SYRS — Syros Pharmaceuticals, Inc.

Summary of Syros Pharmaceuticals Q3 2024 Earnings Call

1. Key Financial Results and Metrics

• Revenue: No revenue recognized in Q3 2024, down from $3.8 million in Q3 2023 due to the termination of a collaboration agreement with Pfizer.
• R&D Expenses: $20.5 million in Q3 2024, a decrease from $28.3 million in Q3 2023, attributed to reduced external R&D costs and headcount.
• G&A Expenses: $5.7 million in Q3 2024, down from $7.8 million in Q3 2023, primarily due to lower headcount and consulting expenses.
• Net Loss: $6.4 million, or $0.16 per share, compared to a net loss of $40.1 million, or $1.43 per share, in Q3 2023.
• Cash Position: $58.3 million as of September 30, 2024, down from $79 million at the end of Q2 2024, expected to fund operations into Q3 2025.

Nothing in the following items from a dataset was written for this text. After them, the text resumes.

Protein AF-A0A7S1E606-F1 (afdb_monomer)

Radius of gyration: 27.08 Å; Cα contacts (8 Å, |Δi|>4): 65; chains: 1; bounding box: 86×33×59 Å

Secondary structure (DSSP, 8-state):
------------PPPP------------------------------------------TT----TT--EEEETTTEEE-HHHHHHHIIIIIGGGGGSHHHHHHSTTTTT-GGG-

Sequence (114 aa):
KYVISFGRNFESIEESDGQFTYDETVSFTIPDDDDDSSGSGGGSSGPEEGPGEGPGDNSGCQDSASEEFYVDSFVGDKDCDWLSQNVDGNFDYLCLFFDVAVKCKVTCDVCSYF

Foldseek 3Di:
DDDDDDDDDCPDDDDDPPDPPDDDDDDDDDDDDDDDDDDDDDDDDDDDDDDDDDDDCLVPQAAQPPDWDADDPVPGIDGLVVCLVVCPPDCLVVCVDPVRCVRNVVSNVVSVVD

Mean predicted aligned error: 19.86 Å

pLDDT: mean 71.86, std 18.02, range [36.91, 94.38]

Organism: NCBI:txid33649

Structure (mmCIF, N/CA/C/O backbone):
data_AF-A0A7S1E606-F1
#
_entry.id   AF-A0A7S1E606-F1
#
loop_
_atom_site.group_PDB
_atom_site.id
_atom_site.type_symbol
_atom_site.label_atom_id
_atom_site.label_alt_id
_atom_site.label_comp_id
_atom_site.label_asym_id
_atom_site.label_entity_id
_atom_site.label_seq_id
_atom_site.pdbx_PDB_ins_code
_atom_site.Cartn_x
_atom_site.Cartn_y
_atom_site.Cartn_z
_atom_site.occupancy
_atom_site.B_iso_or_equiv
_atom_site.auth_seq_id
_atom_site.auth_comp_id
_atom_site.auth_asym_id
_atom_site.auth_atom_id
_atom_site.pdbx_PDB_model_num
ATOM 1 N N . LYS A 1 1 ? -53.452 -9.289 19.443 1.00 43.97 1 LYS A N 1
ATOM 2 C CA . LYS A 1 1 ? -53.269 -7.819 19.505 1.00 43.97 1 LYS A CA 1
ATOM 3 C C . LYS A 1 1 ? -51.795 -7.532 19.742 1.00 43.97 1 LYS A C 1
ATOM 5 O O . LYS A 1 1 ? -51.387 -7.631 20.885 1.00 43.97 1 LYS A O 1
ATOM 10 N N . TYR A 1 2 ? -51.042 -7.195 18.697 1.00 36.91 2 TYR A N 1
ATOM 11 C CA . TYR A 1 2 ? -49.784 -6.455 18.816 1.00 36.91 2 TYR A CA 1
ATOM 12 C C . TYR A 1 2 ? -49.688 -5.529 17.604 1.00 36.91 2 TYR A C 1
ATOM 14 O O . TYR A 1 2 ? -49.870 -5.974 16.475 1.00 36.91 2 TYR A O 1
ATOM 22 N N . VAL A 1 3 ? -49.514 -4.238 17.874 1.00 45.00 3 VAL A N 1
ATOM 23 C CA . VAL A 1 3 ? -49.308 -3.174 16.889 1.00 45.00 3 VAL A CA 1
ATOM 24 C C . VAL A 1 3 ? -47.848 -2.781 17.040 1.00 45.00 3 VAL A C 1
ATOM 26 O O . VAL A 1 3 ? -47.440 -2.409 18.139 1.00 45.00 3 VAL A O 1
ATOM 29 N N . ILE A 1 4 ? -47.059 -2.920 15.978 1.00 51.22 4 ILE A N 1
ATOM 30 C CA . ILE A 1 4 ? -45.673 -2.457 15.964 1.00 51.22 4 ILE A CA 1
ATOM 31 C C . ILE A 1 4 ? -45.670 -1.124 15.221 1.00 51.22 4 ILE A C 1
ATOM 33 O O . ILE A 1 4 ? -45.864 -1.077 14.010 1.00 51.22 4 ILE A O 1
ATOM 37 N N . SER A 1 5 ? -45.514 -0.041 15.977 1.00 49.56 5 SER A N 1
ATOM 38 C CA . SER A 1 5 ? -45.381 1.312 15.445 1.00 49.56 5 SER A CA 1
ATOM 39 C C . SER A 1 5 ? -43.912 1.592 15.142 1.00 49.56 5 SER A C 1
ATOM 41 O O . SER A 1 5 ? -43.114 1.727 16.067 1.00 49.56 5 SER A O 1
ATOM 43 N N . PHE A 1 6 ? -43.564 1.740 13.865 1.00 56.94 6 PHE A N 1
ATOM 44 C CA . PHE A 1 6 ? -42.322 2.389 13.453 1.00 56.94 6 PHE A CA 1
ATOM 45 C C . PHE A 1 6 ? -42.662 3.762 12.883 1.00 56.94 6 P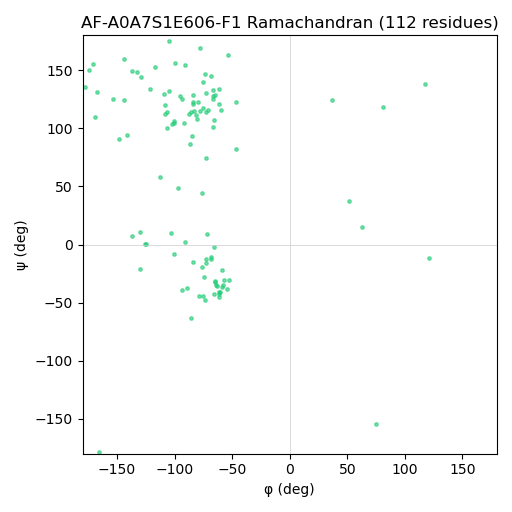HE A C 1
ATOM 47 O O . PHE A 1 6 ? -43.114 3.895 11.752 1.00 56.94 6 PHE A O 1
ATOM 54 N N . GLY A 1 7 ? -42.471 4.792 13.704 1.00 51.28 7 GLY A N 1
ATOM 55 C CA . GLY A 1 7 ? -42.328 6.149 13.206 1.00 51.28 7 GLY A CA 1
ATOM 56 C C . GLY A 1 7 ? -40.917 6.313 12.659 1.00 51.28 7 GLY A C 1
ATOM 57 O O . GLY A 1 7 ? -39.964 6.219 13.429 1.00 51.28 7 GLY A O 1
ATOM 58 N N . ARG A 1 8 ? -40.796 6.533 11.349 1.00 54.94 8 ARG A N 1
ATOM 59 C CA . ARG A 1 8 ? -39.681 7.224 10.688 1.00 54.94 8 ARG A CA 1
ATOM 60 C C . ARG A 1 8 ? -40.101 7.533 9.248 1.00 54.94 8 ARG A C 1
ATOM 62 O O . ARG A 1 8 ? -40.663 6.673 8.580 1.00 54.94 8 ARG A O 1
ATOM 69 N N . ASN A 1 9 ? -39.887 8.783 8.839 1.00 50.97 9 ASN A N 1
ATOM 70 C CA . ASN A 1 9 ? -40.115 9.292 7.488 1.00 50.97 9 ASN A CA 1
ATOM 71 C C . ASN A 1 9 ? -39.519 8.335 6.450 1.00 50.97 9 ASN A C 1
ATOM 73 O O . ASN A 1 9 ? -38.327 8.041 6.506 1.00 50.97 9 ASN A O 1
ATOM 77 N N . PHE A 1 10 ? -40.353 7.853 5.532 1.00 51.41 10 PHE A N 1
ATOM 78 C CA . PHE A 1 10 ? -39.906 7.136 4.346 1.00 51.41 10 PHE A CA 1
ATOM 79 C C . PHE A 1 10 ? -39.610 8.206 3.294 1.00 51.41 10 PHE A C 1
ATOM 81 O O . PHE A 1 10 ? -40.497 8.635 2.562 1.00 51.41 10 PHE A O 1
ATOM 88 N N . GLU A 1 11 ? -38.391 8.736 3.315 1.00 52.06 11 GLU A N 1
ATOM 89 C CA . GLU A 1 11 ? -37.877 9.488 2.176 1.00 52.06 11 GLU A CA 1
ATOM 90 C C . GLU A 1 11 ? -37.591 8.444 1.092 1.00 52.06 11 GLU A C 1
ATOM 92 O O . GLU A 1 11 ? -36.811 7.514 1.307 1.00 52.06 11 GLU A O 1
ATOM 97 N N . SER A 1 12 ? -38.348 8.504 -0.002 1.00 55.19 12 SER A N 1
ATOM 98 C CA . SER A 1 12 ? -38.261 7.553 -1.106 1.00 55.19 12 SER A CA 1
ATOM 99 C C . SER A 1 12 ? -36.853 7.579 -1.689 1.00 55.19 12 SER A C 1
ATOM 101 O O . SER A 1 12 ? -36.420 8.595 -2.223 1.00 55.19 12 SER A O 1
ATOM 103 N N . ILE A 1 13 ? -36.138 6.466 -1.582 1.00 56.75 13 ILE A N 1
ATOM 104 C CA . ILE A 1 13 ? -34.892 6.252 -2.314 1.00 56.75 13 ILE A CA 1
ATOM 105 C C . ILE A 1 13 ? -35.319 5.946 -3.753 1.00 56.75 13 ILE A C 1
ATOM 107 O O . ILE A 1 13 ? -36.065 4.988 -3.956 1.00 56.75 13 ILE A O 1
ATOM 111 N N . GLU A 1 14 ? -34.942 6.781 -4.724 1.00 60.41 14 GLU A N 1
ATOM 112 C CA . GLU A 1 14 ? -35.245 6.512 -6.134 1.00 60.41 14 GLU A CA 1
ATOM 113 C C . GLU A 1 14 ? -34.570 5.199 -6.555 1.00 60.41 14 GLU A C 1
ATOM 115 O O . GLU A 1 14 ? -33.355 5.032 -6.427 1.00 60.41 14 GLU A O 1
ATOM 120 N N . GLU 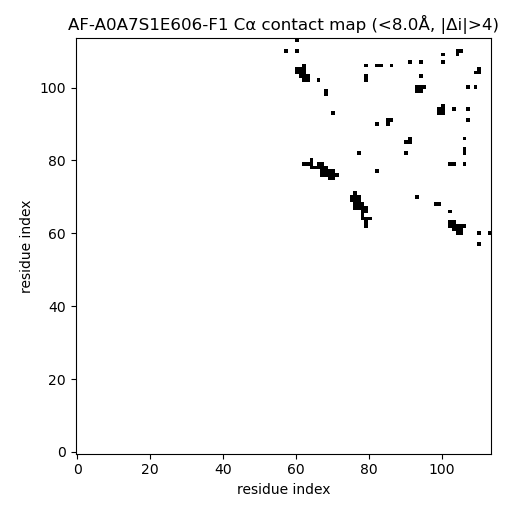A 1 15 ? -35.381 4.238 -6.999 1.00 64.00 15 GLU A N 1
ATOM 121 C CA . GLU A 1 15 ? -34.907 2.986 -7.579 1.00 64.00 15 GLU A CA 1
ATOM 122 C C . GLU A 1 15 ? -34.212 3.292 -8.912 1.00 64.00 15 GLU A C 1
ATOM 124 O O . GLU A 1 15 ? -34.757 3.977 -9.772 1.00 64.00 15 GLU A O 1
ATOM 129 N N . SER A 1 16 ? -32.982 2.804 -9.070 1.00 65.94 16 SER A N 1
ATOM 130 C CA . SER A 1 16 ? -32.223 2.919 -10.316 1.00 65.94 16 SER A CA 1
ATOM 131 C C . SER A 1 16 ? -32.617 1.784 -11.262 1.00 65.94 16 SER A C 1
ATOM 133 O O . SER A 1 16 ? -32.415 0.615 -10.933 1.00 65.94 16 SER A O 1
ATOM 135 N N . ASP A 1 17 ? -33.127 2.109 -12.453 1.00 68.75 17 ASP A N 1
ATOM 136 C CA . ASP A 1 17 ? -33.550 1.137 -13.479 1.00 68.75 17 ASP A CA 1
ATOM 137 C C . ASP A 1 17 ? -32.386 0.3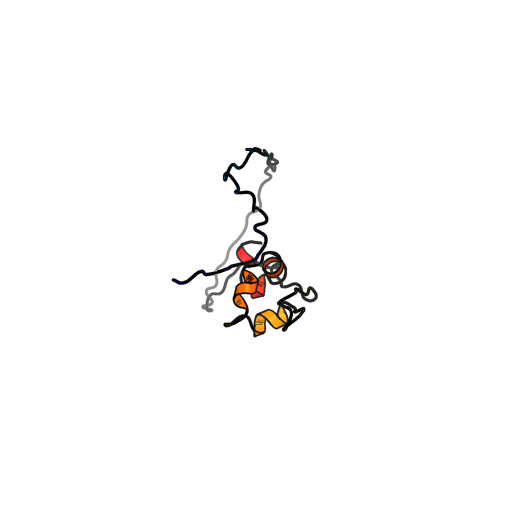99 -14.181 1.00 68.75 17 ASP A C 1
ATOM 139 O O . ASP A 1 17 ? -32.590 -0.291 -15.181 1.00 68.75 17 ASP A O 1
ATOM 143 N N . GLY A 1 18 ? -31.144 0.546 -13.703 1.00 64.88 18 GLY A N 1
ATOM 144 C CA . GLY A 1 18 ? -29.984 -0.191 -14.220 1.00 64.88 18 GLY A CA 1
ATOM 145 C C . GLY A 1 18 ? -29.633 0.096 -15.687 1.00 64.88 18 GLY A C 1
ATOM 146 O O . GLY A 1 18 ? -28.872 -0.660 -16.291 1.00 64.88 18 GLY A O 1
ATOM 147 N N . GLN A 1 19 ? -30.172 1.167 -16.275 1.00 66.19 19 GLN A N 1
ATOM 148 C CA . GLN A 1 19 ? -29.838 1.580 -17.635 1.00 66.19 19 GLN A CA 1
ATOM 149 C C . GLN A 1 19 ? -28.586 2.456 -17.635 1.00 66.19 19 GLN A C 1
ATOM 151 O O . GLN A 1 19 ? -28.594 3.585 -17.152 1.00 66.19 19 GLN A O 1
ATOM 156 N N . PHE A 1 20 ? -27.513 1.941 -18.229 1.00 63.44 20 PHE A N 1
ATOM 157 C CA . PHE A 1 20 ? -26.356 2.741 -18.614 1.00 63.44 20 PHE A CA 1
ATOM 158 C C . PHE A 1 20 ? -26.696 3.439 -19.933 1.00 63.44 20 PHE A C 1
ATOM 160 O O . PHE A 1 20 ? -26.826 2.793 -20.969 1.00 63.44 20 PHE A O 1
ATOM 167 N N . THR A 1 21 ? -26.926 4.751 -19.892 1.00 64.25 21 THR A N 1
ATOM 168 C CA . THR A 1 21 ? -27.468 5.505 -21.029 1.00 64.25 21 THR A CA 1
ATOM 169 C C . THR A 1 21 ? -26.399 6.201 -21.863 1.00 64.25 21 THR A C 1
ATOM 171 O O . THR A 1 21 ? -26.571 7.382 -22.127 1.00 64.25 21 THR A O 1
ATOM 174 N N . TYR A 1 22 ? -25.316 5.537 -22.267 1.00 67.50 22 TYR A N 1
ATOM 175 C CA . TYR A 1 22 ? -24.546 5.917 -23.466 1.00 67.50 22 TYR A CA 1
ATOM 176 C C . TYR A 1 22 ? -23.393 4.939 -23.719 1.00 67.50 22 TYR A C 1
ATOM 178 O O . TYR A 1 22 ? -22.642 4.592 -22.809 1.00 67.50 22 TYR A O 1
ATOM 186 N N . ASP A 1 23 ? -23.227 4.546 -24.979 1.00 69.69 23 ASP A N 1
ATOM 187 C CA . ASP A 1 23 ? -22.038 3.871 -25.489 1.00 69.69 23 ASP A CA 1
ATOM 188 C C . ASP A 1 23 ? -21.190 4.927 -26.213 1.00 69.69 23 ASP A C 1
ATOM 190 O O . ASP A 1 23 ? -21.529 5.371 -27.311 1.00 69.69 23 ASP A O 1
ATOM 194 N N . GLU A 1 24 ? -20.100 5.378 -25.590 1.00 71.06 24 GLU A N 1
ATOM 195 C CA . GLU A 1 24 ? -19.153 6.294 -26.230 1.00 71.06 24 GLU A CA 1
ATOM 196 C C . GLU A 1 24 ? -17.916 5.505 -26.679 1.00 71.06 24 GLU A C 1
ATOM 198 O O . GLU A 1 24 ? -17.080 5.095 -25.875 1.00 71.06 24 GLU A 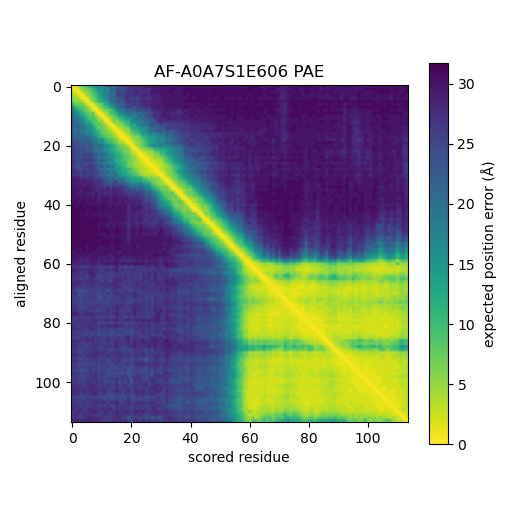O 1
ATOM 203 N N . THR A 1 25 ? -17.808 5.236 -27.980 1.00 68.62 25 THR A N 1
ATOM 204 C CA . THR A 1 25 ? -16.606 4.626 -28.566 1.00 68.62 25 THR A CA 1
ATOM 205 C C . THR A 1 25 ? -15.537 5.684 -28.800 1.00 68.62 25 THR A C 1
ATOM 207 O O . THR A 1 25 ? -15.670 6.522 -29.691 1.00 68.62 25 THR A O 1
ATOM 210 N N . VAL A 1 26 ? -14.447 5.603 -28.037 1.00 75.44 26 VAL A N 1
ATOM 211 C CA . VAL A 1 26 ? -13.250 6.427 -28.228 1.00 75.44 26 VAL A CA 1
ATOM 212 C C . VAL A 1 26 ? -12.256 5.677 -29.114 1.00 75.44 26 VAL A C 1
ATOM 214 O O . VAL A 1 26 ? -11.866 4.551 -28.812 1.00 75.44 26 VAL A O 1
ATOM 217 N N . SER A 1 27 ? -11.826 6.303 -30.209 1.00 73.81 27 SER A N 1
ATOM 218 C CA . SER A 1 27 ? -10.763 5.797 -31.083 1.00 73.81 27 SER A CA 1
ATOM 219 C C . SER A 1 27 ? -9.475 6.584 -30.867 1.00 73.81 27 SER A C 1
ATOM 221 O O . SER A 1 27 ? -9.495 7.814 -30.921 1.00 73.81 27 SER A O 1
ATOM 223 N N . PHE A 1 28 ? -8.351 5.891 -30.705 1.00 66.81 28 PHE A N 1
ATOM 224 C CA . PHE A 1 28 ? -7.015 6.485 -30.721 1.00 66.81 28 PHE A CA 1
ATOM 225 C C . PHE A 1 28 ? -6.209 5.926 -31.899 1.00 66.81 28 PHE A C 1
ATOM 227 O O . PHE A 1 28 ? -6.475 4.827 -32.382 1.00 66.81 28 PHE A O 1
ATOM 234 N N . THR A 1 29 ? -5.256 6.712 -32.397 1.00 67.00 29 THR A N 1
ATOM 235 C CA . THR A 1 29 ? -4.382 6.340 -33.521 1.00 67.00 29 THR A CA 1
ATOM 236 C C . THR A 1 29 ? -2.975 6.110 -32.989 1.00 67.00 29 THR A C 1
ATOM 238 O O . THR A 1 29 ? -2.461 6.958 -32.262 1.00 67.00 29 THR A O 1
ATOM 241 N N . ILE A 1 30 ? -2.375 4.972 -33.334 1.00 72.38 30 ILE A N 1
ATOM 242 C CA . ILE A 1 30 ? -0.985 4.655 -32.992 1.00 72.38 30 ILE A CA 1
ATOM 243 C C . ILE A 1 30 ? -0.078 5.290 -34.062 1.00 72.38 30 ILE A C 1
ATOM 245 O O . ILE A 1 30 ? -0.358 5.094 -35.246 1.00 72.38 30 ILE A O 1
ATOM 249 N N . PRO A 1 31 ? 0.954 6.071 -33.693 1.00 60.19 31 PRO A N 1
ATOM 250 C CA . PRO A 1 31 ? 1.978 6.514 -34.637 1.00 60.19 31 PRO A CA 1
ATOM 251 C C . PRO A 1 31 ? 2.800 5.316 -35.131 1.00 60.19 31 PRO A C 1
ATOM 253 O O . PRO A 1 31 ? 3.223 4.493 -34.325 1.00 60.19 31 PRO A O 1
ATOM 256 N N . ASP A 1 32 ? 3.013 5.224 -36.442 1.00 59.41 32 ASP A N 1
ATOM 257 C CA . ASP A 1 32 ? 3.994 4.311 -37.040 1.00 59.41 32 ASP A CA 1
ATOM 258 C C . ASP A 1 32 ? 5.400 4.843 -36.710 1.00 59.41 32 ASP A C 1
ATOM 260 O O . ASP A 1 32 ? 5.751 5.950 -37.123 1.00 59.41 32 ASP A O 1
ATOM 264 N N . ASP A 1 33 ? 6.180 4.083 -35.942 1.00 58.22 33 ASP A N 1
ATOM 265 C CA . ASP A 1 33 ? 7.611 4.324 -35.753 1.00 58.22 33 ASP A CA 1
ATOM 266 C C . ASP A 1 33 ? 8.379 3.691 -36.927 1.00 58.22 33 ASP A C 1
ATOM 268 O O . ASP A 1 33 ? 8.375 2.471 -37.109 1.00 58.22 33 ASP A O 1
ATOM 272 N N . ASP A 1 34 ? 9.018 4.538 -37.736 1.00 56.56 34 ASP A N 1
ATOM 273 C CA . ASP A 1 34 ? 9.901 4.151 -38.837 1.00 56.56 34 ASP A CA 1
ATOM 274 C C . ASP A 1 34 ? 11.130 3.345 -38.343 1.00 56.56 34 ASP A C 1
ATOM 276 O O . ASP A 1 34 ? 11.820 3.714 -37.391 1.00 56.56 34 ASP A O 1
ATOM 280 N N . ASP A 1 35 ? 11.409 2.246 -39.046 1.00 57.56 35 ASP A N 1
ATOM 281 C CA . ASP A 1 35 ? 12.539 1.317 -38.900 1.00 57.56 35 ASP A CA 1
ATOM 282 C C . ASP A 1 35 ? 13.867 1.924 -39.407 1.00 57.56 35 ASP A C 1
ATOM 284 O O . ASP A 1 35 ? 13.925 2.388 -40.546 1.00 57.56 35 ASP A O 1
ATOM 288 N N . ASP A 1 36 ? 14.957 1.858 -38.621 1.00 50.59 36 ASP A N 1
ATOM 289 C CA . ASP A 1 36 ? 16.329 1.925 -39.165 1.00 50.59 36 ASP A CA 1
ATOM 290 C C . ASP A 1 36 ? 17.347 1.092 -38.340 1.00 50.59 36 ASP A C 1
ATOM 292 O O . ASP A 1 36 ? 17.928 1.517 -37.342 1.00 50.59 36 ASP A O 1
ATOM 296 N N . SER A 1 37 ? 17.496 -0.167 -38.757 1.00 55.69 37 SER A N 1
ATOM 297 C CA . SER A 1 37 ? 18.736 -0.946 -38.944 1.00 55.69 37 SER A CA 1
ATOM 298 C C . SER A 1 37 ? 19.979 -0.848 -38.013 1.00 55.69 37 SER A C 1
ATOM 300 O O . SER A 1 37 ? 20.759 0.096 -38.031 1.00 55.69 37 SER A O 1
ATOM 302 N N . SER A 1 38 ? 20.334 -2.044 -37.505 1.00 58.31 38 SER A N 1
ATOM 303 C CA . SER A 1 38 ? 21.643 -2.737 -37.643 1.00 58.31 38 SER A CA 1
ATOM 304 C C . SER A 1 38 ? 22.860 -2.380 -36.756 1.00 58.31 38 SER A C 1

2. Strategic Updates and Business Highlights

• Tamibarotene Development: Focused on developing tamibarotene as a new standard of care for higher-risk MDS patients with RARA gene overexpression, representing a significant market opportunity.
• SELECT-MDS-1 Trial: Pivotal data readout expected in mid-November 2024, with the primary endpoint being the complete response (CR) rate in a Phase 3 trial comparing tamibarotene plus azacitidine to placebo plus azacitidine.
• Market Opportunity: Anticipated U.S. market for higher-risk MDS therapeutics could reach approximately $1.6 billion by 2029, with tamibarotene's potential market share exceeding $800 million.

3. Forward Guidance and Outlook

• NDA Filing: Plans to file a New Drug Application (NDA) post-data release, with a focus on ensuring all data is validated and regulatory interactions are routine.
• Commercial Preparation: Ongoing efforts to prepare for the commercial launch of tamibarotene, including market awareness initiatives and infrastructure development.

4. Bad News, Challenges, or Points of Concern

• Revenue Decline: The absence of revenue due to the termination of the Pfizer collaboration raises concerns about immediate financial stability.
• Cash Burn: The reduction in cash reserves from Q2 to Q3 2024 highlights the need for careful financial management as the company approaches its NDA filing.
• Market Competition: The existing therapies for higher-risk MDS, particularly hypomethylating agents, present a competitive landscape that may impact the adoption of tamibarotene.

5. Notable Q&A Insights

• Efficacy Benchmarks: Management reiterated that the CR rate for azacitidine serves as a benchmark for interpreting tamibarotene's potential efficacy, with historical rates around 17%.
• Safety Profile: Emphasis on the importance of a favorable safety profile for tamibarotene, particularly for elderly patients with comorbidities.
• Commercial Strategy: Plans for post-data release include accelerating commercial preparations and ensuring broad access to tamibarotene.
• Future of 5609: The CDK7 asset (5609) is considered high-potential but may be better suited for a larger pharma partner, indicating ongoing business development efforts for this asset.

Overall, Syros Pharmaceuticals is at a critical juncture with the upcoming pivotal trial data for tamibarotene, which could significantly impact its future trajectory and market positioning in the treatment of higher-risk MDS.